Solaris Analytics Collections, partitions, slices and operators

Having poked around with Solaris Analytics, and the WebUI a little, you might have wondered what information or statistics we gather by default. For instance, what are the statistics which we collect to make the Solaris Dashboard sheet useful?

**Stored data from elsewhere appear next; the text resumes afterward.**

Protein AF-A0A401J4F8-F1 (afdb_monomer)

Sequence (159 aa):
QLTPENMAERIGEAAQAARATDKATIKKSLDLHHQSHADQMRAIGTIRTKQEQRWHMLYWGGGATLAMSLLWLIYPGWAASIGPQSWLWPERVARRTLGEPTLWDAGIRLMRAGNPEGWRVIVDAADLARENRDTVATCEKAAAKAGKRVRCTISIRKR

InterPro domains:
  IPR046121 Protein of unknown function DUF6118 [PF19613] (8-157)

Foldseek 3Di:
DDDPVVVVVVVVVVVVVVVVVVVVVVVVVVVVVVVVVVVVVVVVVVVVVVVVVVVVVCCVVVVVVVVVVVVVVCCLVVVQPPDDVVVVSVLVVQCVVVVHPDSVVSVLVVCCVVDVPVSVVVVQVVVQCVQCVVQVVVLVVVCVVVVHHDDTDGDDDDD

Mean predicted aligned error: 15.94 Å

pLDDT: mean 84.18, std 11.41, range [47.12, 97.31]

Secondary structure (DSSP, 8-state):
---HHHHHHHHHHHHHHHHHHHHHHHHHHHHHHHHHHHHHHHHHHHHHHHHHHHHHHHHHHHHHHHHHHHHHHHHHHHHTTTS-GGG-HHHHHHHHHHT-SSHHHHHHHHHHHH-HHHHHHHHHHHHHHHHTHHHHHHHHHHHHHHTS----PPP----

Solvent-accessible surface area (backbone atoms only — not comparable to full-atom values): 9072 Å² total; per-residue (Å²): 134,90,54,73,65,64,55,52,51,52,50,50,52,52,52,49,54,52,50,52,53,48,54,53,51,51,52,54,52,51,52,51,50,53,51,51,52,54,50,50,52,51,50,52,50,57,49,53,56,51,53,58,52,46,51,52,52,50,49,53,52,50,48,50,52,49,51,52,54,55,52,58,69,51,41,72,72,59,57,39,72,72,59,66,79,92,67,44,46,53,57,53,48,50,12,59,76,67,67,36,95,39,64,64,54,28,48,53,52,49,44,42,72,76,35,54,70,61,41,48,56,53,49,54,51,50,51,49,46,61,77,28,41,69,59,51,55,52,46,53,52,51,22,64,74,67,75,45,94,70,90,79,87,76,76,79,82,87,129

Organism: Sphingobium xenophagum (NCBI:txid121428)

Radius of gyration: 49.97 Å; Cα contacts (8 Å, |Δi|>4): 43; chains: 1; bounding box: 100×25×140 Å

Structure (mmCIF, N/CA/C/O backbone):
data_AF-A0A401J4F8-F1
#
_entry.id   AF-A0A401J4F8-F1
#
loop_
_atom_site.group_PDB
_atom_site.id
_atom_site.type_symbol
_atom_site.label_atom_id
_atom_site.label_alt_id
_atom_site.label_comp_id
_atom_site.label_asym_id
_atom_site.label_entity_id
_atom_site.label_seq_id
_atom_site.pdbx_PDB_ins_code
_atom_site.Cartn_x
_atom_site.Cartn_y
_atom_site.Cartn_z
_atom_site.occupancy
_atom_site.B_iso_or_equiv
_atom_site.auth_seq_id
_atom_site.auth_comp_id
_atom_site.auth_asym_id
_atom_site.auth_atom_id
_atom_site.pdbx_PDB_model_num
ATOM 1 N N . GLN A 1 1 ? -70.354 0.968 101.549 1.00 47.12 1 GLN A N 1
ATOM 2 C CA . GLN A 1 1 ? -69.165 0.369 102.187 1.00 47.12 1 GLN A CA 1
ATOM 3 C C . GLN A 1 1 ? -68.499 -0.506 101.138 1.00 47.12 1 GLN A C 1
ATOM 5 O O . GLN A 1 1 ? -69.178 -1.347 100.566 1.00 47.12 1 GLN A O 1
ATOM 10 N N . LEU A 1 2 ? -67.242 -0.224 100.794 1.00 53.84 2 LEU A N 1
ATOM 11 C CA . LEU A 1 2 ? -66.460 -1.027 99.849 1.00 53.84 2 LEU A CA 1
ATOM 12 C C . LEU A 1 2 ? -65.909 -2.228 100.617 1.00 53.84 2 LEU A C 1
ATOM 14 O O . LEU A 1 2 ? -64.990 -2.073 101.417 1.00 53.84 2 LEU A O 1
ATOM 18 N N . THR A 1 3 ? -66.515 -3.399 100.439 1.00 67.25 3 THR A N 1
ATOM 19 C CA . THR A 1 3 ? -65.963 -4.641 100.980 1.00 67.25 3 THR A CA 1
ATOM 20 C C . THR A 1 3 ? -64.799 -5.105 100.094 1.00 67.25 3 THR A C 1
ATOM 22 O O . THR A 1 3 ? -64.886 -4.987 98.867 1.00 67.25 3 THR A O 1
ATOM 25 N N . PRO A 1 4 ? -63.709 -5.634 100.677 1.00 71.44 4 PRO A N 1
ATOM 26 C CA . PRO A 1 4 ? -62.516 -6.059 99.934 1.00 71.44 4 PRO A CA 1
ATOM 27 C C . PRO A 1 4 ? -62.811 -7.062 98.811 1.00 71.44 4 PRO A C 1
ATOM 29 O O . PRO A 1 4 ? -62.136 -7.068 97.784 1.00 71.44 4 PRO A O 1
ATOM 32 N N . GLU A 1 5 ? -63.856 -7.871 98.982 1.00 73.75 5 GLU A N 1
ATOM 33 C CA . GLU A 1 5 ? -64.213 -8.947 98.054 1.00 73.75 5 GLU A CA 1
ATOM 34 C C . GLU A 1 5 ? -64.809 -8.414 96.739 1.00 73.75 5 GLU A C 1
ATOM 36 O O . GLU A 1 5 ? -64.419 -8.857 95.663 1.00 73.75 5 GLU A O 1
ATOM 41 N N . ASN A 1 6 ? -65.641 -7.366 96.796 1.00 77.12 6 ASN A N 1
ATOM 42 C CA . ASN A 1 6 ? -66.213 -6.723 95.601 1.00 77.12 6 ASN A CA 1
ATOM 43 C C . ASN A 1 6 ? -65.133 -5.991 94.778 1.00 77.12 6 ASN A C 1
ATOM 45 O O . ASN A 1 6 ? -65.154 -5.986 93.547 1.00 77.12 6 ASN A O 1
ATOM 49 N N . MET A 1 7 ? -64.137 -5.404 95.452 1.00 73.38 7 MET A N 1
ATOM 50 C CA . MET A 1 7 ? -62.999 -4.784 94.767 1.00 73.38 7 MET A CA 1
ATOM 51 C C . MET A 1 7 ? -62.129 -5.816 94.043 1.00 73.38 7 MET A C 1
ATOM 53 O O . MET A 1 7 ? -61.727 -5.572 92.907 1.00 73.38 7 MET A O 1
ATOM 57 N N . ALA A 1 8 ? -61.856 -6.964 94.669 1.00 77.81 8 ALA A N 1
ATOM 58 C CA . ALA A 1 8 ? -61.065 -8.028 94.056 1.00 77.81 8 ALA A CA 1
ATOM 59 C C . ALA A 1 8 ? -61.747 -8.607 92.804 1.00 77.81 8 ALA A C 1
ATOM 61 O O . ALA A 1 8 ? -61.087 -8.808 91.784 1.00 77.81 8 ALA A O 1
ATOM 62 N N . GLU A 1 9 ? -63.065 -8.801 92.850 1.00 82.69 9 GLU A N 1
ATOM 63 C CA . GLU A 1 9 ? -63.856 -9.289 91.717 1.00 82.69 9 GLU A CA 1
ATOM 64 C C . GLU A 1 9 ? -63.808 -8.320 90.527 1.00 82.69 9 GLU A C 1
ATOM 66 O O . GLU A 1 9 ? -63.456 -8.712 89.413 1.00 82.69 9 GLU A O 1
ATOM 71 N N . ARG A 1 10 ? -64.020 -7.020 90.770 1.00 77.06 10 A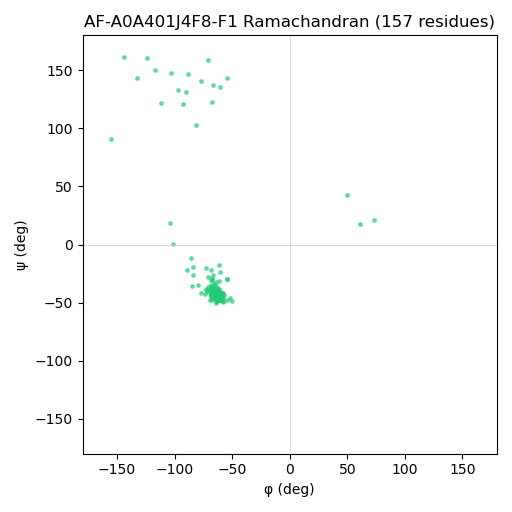RG A N 1
ATOM 72 C CA . ARG A 1 10 ? -63.940 -5.997 89.712 1.00 77.06 10 ARG A CA 1
ATOM 73 C C . ARG A 1 10 ? -62.542 -5.839 89.121 1.00 77.06 10 ARG A C 1
ATOM 75 O O . ARG A 1 10 ? -62.412 -5.592 87.923 1.00 77.06 10 ARG A O 1
ATOM 82 N N . ILE A 1 11 ? -61.492 -5.989 89.930 1.00 79.75 11 ILE A N 1
ATOM 83 C CA . ILE A 1 11 ? -60.106 -6.005 89.437 1.00 79.75 11 ILE A CA 1
ATOM 84 C C . ILE A 1 11 ? -59.869 -7.250 88.572 1.00 79.75 11 ILE A C 1
ATOM 86 O O . ILE A 1 11 ? -59.222 -7.151 87.529 1.00 79.75 11 ILE A O 1
ATOM 90 N N . GLY A 1 12 ? -60.419 -8.404 88.960 1.00 82.56 12 GLY A N 1
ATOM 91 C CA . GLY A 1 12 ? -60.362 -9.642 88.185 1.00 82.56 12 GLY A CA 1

/images/2018/05/solaris-dashboard.png

The feature we provide to make this happen is the Collection. Collections give us a handy shorthand for gathering statistics. We ship with several collections:

# sstore list //:class.collection//:collection.name/*
IDENTIFIER
//:class.collection//:collection.name/root/apache-stats
//:class.collection//:collection.name/root/compliance-stat
//:class.collection//:collection.name/root/cpu-stats
//:class.collection//:collection.name/root/network-stats
//:class.collection//:collection.name/root/solaris-dashboard
//:class.collection//:collection.name/root/system

Listing collections is a privileged operation; if I run the command above as myself then I get a very different result:

$ sstore list //:class.collection//:collection.name/*
Warning (//:class.collection//:collection.name/*) - lookup error: no matching collections found

The collection which is enabled by default is //:class.collection//:collection.name/root/system, and you can see what it gathers by running sstore info on it:

# sstore info //:class.collection//:collection.name/root/system
Identifier: //:class.collection//:collection.name/root/system
  ssid: //:class.system//:*
 state: enabled
  uuid: 7a002985-2cf4-4965-adc9-b53116d8ae67
 owner: root
 cname: system
crtime: 1523243338963817

I quite like having the solaris-dashboard and apache-stats collections enabled, and that is really easy to do:

# sstoreadm enable-collection \
    //:class.collection//:collection.name/root/solaris-dashboard \
    //:class.collection//:collection.name/root/apache-stats

One thing I'm always concerned with, since our family media server is, shall we say, homebrew, is whether my disks are doing ok. Fortunately for me, it is very easy to cons up my own collection and stash it in /usr/lib/sstore/metadata/collections:

[
    {
        "$schema": "//:collection",
        "description": "disk-related statistics",
        "enabled": true,
        "id": "disk-stats",
        "ssids": [
            "//:class.disk//:res*//:*"
        ],
        "user": "root"
    }
]

and once you've restarted sstored you can see it like so:

# sstore info -a //:class.collection//:collection.name/root/disk-stats
Identifier: //:class.collection//:collection.name/root/disk-stats
   ssid: //:class.disk//:res*//:*
  state: enabled
   uuid: bee6c5c5-487e-4376-9d91-f4eb933fd64e
  owner: root
  cname: disk-stats
 crtime: 1525373259871426

[Note that you do need to ensure that your collection validates against the collections schema, so run soljsonvalidate /path/to/my/collection.json, and if you need to reformat it, soljsonfmt /path/to/my/collection.json].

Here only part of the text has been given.